(Input data Opens)

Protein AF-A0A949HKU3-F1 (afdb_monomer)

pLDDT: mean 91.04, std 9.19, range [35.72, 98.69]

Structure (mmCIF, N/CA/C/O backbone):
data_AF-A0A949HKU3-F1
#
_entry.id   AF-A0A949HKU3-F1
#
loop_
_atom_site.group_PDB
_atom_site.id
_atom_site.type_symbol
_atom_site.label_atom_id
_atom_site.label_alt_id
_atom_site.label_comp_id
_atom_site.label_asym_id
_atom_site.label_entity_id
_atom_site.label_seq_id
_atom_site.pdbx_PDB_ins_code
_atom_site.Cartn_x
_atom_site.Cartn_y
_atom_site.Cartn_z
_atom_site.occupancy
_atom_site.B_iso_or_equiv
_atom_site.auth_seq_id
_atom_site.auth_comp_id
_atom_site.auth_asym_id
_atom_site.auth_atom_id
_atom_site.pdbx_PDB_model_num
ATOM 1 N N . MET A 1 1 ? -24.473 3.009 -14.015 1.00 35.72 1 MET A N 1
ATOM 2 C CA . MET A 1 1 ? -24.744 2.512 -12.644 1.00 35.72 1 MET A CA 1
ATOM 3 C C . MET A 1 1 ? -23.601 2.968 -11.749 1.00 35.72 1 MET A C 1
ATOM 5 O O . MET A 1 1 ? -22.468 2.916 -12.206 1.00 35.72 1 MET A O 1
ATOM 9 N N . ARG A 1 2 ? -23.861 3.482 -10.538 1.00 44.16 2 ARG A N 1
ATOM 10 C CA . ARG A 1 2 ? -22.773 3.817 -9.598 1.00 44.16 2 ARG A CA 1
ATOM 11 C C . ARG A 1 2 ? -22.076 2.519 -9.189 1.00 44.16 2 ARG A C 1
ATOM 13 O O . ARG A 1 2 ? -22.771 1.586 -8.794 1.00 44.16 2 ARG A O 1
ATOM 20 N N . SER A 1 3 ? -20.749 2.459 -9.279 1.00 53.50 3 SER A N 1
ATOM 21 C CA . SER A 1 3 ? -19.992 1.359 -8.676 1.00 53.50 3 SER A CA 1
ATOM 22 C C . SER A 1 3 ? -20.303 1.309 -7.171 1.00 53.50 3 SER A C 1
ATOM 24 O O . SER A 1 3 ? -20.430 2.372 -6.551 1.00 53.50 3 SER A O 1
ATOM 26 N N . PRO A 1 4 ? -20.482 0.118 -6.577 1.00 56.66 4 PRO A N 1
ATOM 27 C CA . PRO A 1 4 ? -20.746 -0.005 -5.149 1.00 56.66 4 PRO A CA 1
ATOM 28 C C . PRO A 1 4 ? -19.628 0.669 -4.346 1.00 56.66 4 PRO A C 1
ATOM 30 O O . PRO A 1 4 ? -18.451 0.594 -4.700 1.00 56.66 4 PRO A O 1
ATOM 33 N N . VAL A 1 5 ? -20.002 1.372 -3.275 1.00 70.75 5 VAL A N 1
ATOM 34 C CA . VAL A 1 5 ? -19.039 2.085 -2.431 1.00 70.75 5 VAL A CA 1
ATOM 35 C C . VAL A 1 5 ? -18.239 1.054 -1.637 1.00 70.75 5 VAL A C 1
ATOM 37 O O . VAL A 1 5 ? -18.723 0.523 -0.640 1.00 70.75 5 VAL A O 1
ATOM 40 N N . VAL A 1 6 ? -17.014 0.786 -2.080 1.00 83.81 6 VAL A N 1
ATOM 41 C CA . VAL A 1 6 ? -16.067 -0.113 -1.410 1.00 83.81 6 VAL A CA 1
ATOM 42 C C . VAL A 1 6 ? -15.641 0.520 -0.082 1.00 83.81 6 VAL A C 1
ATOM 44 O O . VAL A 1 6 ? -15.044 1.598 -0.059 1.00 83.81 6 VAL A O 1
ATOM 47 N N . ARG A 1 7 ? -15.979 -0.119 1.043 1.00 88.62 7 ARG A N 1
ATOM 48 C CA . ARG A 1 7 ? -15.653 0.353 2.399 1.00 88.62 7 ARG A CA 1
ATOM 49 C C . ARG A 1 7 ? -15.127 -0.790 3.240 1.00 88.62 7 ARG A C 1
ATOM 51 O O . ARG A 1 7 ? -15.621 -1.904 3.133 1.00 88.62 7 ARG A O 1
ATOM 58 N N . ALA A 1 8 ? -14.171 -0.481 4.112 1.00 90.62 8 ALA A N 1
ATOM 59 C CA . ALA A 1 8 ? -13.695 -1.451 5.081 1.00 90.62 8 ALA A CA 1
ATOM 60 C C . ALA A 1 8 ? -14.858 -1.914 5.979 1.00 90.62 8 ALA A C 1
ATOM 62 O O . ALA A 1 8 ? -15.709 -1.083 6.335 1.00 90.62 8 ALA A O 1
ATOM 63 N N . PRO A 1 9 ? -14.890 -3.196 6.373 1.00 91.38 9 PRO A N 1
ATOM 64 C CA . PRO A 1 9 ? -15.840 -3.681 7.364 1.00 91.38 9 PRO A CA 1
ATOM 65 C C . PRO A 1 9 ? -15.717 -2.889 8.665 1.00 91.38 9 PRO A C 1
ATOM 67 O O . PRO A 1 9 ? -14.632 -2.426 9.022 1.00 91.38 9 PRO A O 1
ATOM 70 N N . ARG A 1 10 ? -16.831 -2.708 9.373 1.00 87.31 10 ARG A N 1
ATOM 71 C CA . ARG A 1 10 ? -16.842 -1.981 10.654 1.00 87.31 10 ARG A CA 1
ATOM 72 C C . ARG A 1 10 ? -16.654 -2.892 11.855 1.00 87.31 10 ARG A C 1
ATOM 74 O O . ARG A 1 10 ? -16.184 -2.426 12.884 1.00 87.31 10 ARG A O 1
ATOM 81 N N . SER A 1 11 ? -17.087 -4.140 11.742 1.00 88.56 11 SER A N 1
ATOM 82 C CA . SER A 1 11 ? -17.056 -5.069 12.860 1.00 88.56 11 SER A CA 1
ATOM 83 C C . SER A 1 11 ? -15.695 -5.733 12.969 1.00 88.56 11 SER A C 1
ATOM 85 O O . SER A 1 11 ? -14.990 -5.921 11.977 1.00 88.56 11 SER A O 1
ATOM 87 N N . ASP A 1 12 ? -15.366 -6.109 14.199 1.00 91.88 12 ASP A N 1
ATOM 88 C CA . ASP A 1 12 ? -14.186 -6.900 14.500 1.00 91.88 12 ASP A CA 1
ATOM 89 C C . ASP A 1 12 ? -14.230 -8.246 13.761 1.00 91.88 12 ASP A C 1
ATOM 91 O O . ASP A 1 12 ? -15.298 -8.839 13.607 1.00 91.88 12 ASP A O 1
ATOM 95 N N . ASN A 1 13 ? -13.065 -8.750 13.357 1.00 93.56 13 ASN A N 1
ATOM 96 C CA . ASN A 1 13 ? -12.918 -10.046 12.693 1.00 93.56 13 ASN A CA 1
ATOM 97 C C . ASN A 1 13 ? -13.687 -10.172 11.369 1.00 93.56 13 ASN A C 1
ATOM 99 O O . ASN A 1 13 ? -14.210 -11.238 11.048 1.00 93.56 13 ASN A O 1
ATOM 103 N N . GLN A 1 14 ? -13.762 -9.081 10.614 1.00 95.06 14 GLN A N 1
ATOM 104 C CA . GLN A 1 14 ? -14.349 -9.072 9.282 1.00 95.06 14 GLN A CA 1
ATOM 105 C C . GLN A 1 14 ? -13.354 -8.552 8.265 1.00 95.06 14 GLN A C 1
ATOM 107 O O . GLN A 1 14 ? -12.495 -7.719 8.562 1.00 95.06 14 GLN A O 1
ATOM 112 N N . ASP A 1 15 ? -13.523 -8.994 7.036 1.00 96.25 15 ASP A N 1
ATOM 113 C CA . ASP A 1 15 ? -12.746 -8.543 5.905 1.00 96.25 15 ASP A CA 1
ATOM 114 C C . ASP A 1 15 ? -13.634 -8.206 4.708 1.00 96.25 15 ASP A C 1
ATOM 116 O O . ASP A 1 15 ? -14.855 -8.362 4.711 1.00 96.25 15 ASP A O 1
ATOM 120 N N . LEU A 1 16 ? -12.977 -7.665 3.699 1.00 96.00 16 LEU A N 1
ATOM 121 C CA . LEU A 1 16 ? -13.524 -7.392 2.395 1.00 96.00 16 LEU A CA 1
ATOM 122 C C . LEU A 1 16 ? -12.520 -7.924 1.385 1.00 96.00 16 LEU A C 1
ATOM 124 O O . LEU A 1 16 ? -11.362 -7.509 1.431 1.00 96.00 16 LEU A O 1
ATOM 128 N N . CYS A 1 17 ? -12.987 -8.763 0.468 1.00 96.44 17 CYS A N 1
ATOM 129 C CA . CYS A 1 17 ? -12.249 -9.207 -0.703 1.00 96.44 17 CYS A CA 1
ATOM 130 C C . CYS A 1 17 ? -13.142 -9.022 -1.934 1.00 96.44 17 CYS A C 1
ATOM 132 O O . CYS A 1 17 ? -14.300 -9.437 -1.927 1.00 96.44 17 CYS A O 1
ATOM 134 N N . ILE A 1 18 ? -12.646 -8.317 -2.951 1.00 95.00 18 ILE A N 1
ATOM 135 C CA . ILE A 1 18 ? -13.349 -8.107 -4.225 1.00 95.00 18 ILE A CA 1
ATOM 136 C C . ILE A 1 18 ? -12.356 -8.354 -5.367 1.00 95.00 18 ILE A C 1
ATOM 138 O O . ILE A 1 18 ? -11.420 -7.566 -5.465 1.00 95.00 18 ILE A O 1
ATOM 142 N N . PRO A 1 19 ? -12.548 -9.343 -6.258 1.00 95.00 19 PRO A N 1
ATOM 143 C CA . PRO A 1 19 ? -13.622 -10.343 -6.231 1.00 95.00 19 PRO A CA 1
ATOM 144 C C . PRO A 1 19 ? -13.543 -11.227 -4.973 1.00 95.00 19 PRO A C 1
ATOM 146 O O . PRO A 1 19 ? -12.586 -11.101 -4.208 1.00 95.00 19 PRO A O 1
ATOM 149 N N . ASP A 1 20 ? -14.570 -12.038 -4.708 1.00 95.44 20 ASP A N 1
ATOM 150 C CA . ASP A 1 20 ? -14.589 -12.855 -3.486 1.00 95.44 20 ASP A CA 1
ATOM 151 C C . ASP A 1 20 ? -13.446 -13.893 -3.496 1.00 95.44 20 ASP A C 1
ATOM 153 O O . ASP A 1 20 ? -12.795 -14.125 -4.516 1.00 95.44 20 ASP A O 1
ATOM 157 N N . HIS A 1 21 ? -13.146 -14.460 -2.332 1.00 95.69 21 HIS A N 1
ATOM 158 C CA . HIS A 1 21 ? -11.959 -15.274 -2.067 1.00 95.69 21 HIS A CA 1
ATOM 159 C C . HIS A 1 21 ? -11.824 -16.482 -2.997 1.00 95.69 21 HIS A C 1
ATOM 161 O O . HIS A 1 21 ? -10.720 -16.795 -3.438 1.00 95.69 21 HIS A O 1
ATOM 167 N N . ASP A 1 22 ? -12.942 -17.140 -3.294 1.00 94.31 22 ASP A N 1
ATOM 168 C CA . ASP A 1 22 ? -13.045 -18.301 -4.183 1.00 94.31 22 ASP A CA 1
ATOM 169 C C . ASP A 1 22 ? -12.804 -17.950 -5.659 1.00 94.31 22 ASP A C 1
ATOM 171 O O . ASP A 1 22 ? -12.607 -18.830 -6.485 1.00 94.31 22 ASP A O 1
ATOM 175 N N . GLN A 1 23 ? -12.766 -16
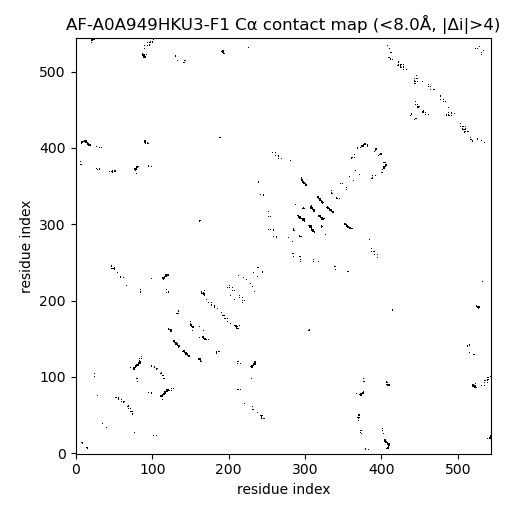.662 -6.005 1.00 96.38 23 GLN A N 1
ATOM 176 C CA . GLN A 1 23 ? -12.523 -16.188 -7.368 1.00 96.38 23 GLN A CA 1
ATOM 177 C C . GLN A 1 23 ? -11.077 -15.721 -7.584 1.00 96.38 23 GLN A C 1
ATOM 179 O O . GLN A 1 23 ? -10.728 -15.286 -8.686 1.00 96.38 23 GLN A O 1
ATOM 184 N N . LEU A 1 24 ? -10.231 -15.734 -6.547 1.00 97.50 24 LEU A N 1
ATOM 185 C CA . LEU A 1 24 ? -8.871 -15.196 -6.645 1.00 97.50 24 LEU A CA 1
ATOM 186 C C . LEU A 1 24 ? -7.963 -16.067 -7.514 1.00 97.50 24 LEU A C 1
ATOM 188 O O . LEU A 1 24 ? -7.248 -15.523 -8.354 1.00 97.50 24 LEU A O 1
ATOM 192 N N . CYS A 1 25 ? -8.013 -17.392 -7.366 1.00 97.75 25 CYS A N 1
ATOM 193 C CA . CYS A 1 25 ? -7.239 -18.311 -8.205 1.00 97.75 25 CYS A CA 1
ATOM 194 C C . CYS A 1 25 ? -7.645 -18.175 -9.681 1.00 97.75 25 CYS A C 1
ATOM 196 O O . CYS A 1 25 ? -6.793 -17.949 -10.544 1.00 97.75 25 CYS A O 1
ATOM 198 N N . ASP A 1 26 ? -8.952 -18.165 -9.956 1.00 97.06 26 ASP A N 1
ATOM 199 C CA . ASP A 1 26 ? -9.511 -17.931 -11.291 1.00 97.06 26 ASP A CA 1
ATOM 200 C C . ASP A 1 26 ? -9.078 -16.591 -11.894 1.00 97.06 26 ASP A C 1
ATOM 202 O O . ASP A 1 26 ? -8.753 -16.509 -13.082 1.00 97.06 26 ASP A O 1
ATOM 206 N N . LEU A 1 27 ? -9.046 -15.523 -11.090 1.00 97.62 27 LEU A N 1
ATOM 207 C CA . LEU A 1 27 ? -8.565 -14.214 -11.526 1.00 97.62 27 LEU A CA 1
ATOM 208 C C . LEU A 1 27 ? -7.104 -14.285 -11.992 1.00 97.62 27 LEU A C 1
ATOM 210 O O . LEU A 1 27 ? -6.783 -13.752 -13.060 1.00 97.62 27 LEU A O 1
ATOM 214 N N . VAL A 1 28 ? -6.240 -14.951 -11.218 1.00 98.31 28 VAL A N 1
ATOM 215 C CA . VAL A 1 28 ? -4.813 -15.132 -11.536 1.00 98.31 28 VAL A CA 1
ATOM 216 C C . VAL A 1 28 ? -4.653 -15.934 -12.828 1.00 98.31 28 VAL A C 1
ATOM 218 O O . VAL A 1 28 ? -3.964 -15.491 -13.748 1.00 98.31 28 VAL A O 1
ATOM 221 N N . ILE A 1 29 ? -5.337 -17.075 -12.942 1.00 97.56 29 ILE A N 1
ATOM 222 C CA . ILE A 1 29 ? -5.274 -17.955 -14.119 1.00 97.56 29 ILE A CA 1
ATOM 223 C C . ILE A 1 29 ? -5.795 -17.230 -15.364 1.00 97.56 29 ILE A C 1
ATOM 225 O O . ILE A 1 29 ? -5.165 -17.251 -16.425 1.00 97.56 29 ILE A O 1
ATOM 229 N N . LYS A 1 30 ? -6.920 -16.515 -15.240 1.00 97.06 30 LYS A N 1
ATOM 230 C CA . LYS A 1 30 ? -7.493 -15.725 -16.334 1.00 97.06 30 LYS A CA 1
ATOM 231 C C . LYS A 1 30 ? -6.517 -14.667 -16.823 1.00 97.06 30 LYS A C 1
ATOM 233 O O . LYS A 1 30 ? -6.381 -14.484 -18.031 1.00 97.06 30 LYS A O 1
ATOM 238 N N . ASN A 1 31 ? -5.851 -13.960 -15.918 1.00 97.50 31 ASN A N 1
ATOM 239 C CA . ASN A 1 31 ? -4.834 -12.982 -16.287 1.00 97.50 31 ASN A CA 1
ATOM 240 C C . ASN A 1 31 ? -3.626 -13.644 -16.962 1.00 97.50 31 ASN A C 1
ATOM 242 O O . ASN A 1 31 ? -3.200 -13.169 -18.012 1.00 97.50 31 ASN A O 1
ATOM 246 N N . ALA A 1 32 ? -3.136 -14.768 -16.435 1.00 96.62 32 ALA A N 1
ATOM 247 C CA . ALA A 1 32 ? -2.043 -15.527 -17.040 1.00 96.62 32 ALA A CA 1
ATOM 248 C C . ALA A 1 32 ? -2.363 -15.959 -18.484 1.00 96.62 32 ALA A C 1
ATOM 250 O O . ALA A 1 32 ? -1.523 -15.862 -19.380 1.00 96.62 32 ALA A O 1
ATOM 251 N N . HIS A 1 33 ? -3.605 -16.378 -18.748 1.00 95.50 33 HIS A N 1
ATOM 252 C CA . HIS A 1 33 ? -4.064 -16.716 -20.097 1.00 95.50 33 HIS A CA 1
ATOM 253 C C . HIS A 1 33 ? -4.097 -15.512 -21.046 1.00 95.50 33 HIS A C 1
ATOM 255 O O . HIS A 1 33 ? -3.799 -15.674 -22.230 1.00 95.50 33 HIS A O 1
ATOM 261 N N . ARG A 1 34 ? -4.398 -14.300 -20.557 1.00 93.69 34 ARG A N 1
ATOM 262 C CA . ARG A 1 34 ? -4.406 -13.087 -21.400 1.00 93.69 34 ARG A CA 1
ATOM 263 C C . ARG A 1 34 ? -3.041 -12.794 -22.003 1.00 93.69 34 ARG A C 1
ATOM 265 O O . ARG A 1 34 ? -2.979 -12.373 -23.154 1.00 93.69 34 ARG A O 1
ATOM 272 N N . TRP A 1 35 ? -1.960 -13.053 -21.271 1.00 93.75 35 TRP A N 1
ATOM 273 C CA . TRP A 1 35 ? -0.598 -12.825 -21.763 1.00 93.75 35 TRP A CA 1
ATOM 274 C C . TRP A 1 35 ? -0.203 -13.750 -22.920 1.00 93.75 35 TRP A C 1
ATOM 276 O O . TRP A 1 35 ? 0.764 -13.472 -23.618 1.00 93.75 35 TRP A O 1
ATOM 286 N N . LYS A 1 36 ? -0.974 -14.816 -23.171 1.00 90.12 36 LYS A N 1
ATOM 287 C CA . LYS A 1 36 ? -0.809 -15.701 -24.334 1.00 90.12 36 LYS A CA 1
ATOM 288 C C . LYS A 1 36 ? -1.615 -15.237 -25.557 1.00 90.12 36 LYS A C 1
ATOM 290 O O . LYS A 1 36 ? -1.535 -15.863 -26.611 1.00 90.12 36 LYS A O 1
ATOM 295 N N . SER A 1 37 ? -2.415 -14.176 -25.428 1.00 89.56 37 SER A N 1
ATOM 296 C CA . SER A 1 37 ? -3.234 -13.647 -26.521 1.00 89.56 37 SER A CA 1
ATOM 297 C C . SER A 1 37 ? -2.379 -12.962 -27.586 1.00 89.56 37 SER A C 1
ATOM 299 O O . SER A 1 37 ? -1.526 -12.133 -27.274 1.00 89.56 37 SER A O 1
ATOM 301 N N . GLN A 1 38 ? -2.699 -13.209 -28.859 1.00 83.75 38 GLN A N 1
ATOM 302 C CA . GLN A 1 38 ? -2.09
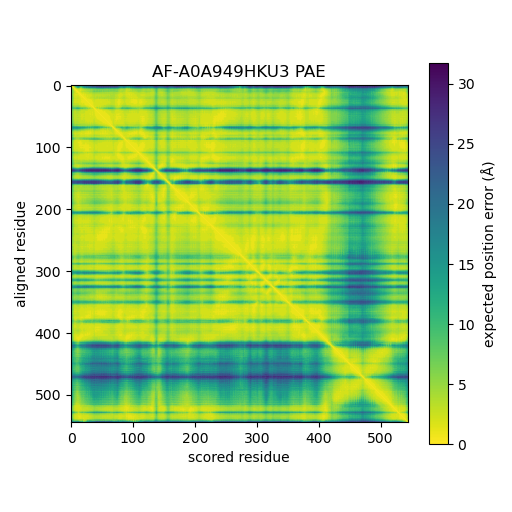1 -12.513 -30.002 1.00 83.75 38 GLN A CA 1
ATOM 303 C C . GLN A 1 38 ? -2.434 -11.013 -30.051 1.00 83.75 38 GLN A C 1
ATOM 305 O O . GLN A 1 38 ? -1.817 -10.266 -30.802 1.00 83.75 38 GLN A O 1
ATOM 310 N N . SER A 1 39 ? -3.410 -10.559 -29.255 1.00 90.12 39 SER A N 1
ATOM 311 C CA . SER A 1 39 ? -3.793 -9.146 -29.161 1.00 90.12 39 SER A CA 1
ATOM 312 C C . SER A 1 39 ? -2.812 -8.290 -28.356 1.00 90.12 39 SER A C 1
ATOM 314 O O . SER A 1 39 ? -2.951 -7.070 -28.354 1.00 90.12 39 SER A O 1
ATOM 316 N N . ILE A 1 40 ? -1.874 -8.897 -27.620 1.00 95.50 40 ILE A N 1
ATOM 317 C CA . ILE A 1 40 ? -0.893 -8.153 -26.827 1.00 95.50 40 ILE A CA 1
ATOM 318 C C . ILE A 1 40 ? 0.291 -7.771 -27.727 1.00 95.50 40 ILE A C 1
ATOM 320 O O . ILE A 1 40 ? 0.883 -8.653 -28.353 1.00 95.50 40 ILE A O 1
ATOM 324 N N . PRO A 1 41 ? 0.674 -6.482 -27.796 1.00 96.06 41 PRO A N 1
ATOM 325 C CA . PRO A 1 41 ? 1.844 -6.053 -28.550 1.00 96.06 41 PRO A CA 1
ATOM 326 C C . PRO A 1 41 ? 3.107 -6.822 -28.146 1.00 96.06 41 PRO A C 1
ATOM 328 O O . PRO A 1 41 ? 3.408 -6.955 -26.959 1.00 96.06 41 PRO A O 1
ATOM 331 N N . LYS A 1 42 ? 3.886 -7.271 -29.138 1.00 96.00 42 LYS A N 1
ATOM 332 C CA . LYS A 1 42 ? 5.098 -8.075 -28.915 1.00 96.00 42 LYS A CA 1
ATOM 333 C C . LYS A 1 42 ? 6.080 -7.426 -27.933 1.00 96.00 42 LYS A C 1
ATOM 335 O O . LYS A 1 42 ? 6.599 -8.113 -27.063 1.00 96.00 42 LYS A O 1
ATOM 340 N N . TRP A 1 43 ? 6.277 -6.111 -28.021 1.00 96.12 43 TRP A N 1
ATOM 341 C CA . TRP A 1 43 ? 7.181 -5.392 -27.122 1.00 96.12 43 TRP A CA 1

(Input data Closes)

**How to complete this task:**
Reproduce the lines from the one with "ATOM 305 O O" to the end of the data exactly, leaving out every earlier line.

**Response to this task:**
ATOM 305 O O . GLN A 1 38 ? -1.817 -10.266 -30.802 1.00 83.75 38 GLN A O 1
ATOM 310 N N . SER A 1 39 ? -3.410 -10.559 -29.255 1.00 90.12 39 SER A N 1
ATOM 311 C CA . SER A 1 39 ? -3.793 -9.146 -29.161 1.00 90.12 39 SER A CA 1
ATOM 312 C C . SER A 1 39 ? -2.812 -8.290 -28.356 1.00 90.12 39 SER A C 1
ATOM 314 O O . SER A 1 39 ? -2.951 -7.070 -28.354 1.00 90.12 39 SER A O 1
ATOM 316 N N . ILE A 1 40 ? -1.874 -8.897 -27.620 1.00 95.50 40 ILE A N 1
ATOM 317 C CA . ILE A 1 40 ? -0.893 -8.153 -26.827 1.00 95.50 40 ILE A CA 1
ATOM 318 C C . ILE A 1 40 ? 0.291 -7.771 -27.727 1.00 95.50 40 ILE A C 1
ATOM 320 O O . ILE A 1 40 ? 0.883 -8.653 -28.353 1.00 95.50 40 ILE A O 1
ATOM 324 N N . PRO A 1 41 ? 0.674 -6.482 -27.796 1.00 96.06 41 PRO A N 1
ATOM 325 C CA . PRO A 1 41 ? 1.844 -6.053 -28.550 1.00 96.06 41 PRO A CA 1
ATOM 326 C C . PRO A 1 41 ? 3.107 -6.822 -28.146 1.00 96.06 41 PRO A C 1
ATOM 328 O O . PRO A 1 41 ? 3.408 -6.955 -26.959 1.00 96.06 41 PRO A O 1
ATOM 331 N N . LYS A 1 42 ? 3.886 -7.271 -29.138 1.00 96.00 42 LYS A N 1
ATOM 332 C CA . LYS A 1 42 ? 5.098 -8.075 -28.915 1.00 96.00 42 LYS A CA 1
ATOM 333 C C . LYS A 1 42 ? 6.080 -7.426 -27.933 1.00 96.00 42 LYS A C 1
ATOM 335 O O . LYS A 1 42 ? 6.599 -8.113 -27.063 1.00 96.00 42 LYS A O 1
ATOM 340 N N . TRP A 1 43 ? 6.277 -6.111 -28.021 1.00 96.12 43 TRP A N 1
ATOM 341 C CA . TRP A 1 43 ? 7.181 -5.392 -27.122 1.00 96.12 43 TRP A CA 1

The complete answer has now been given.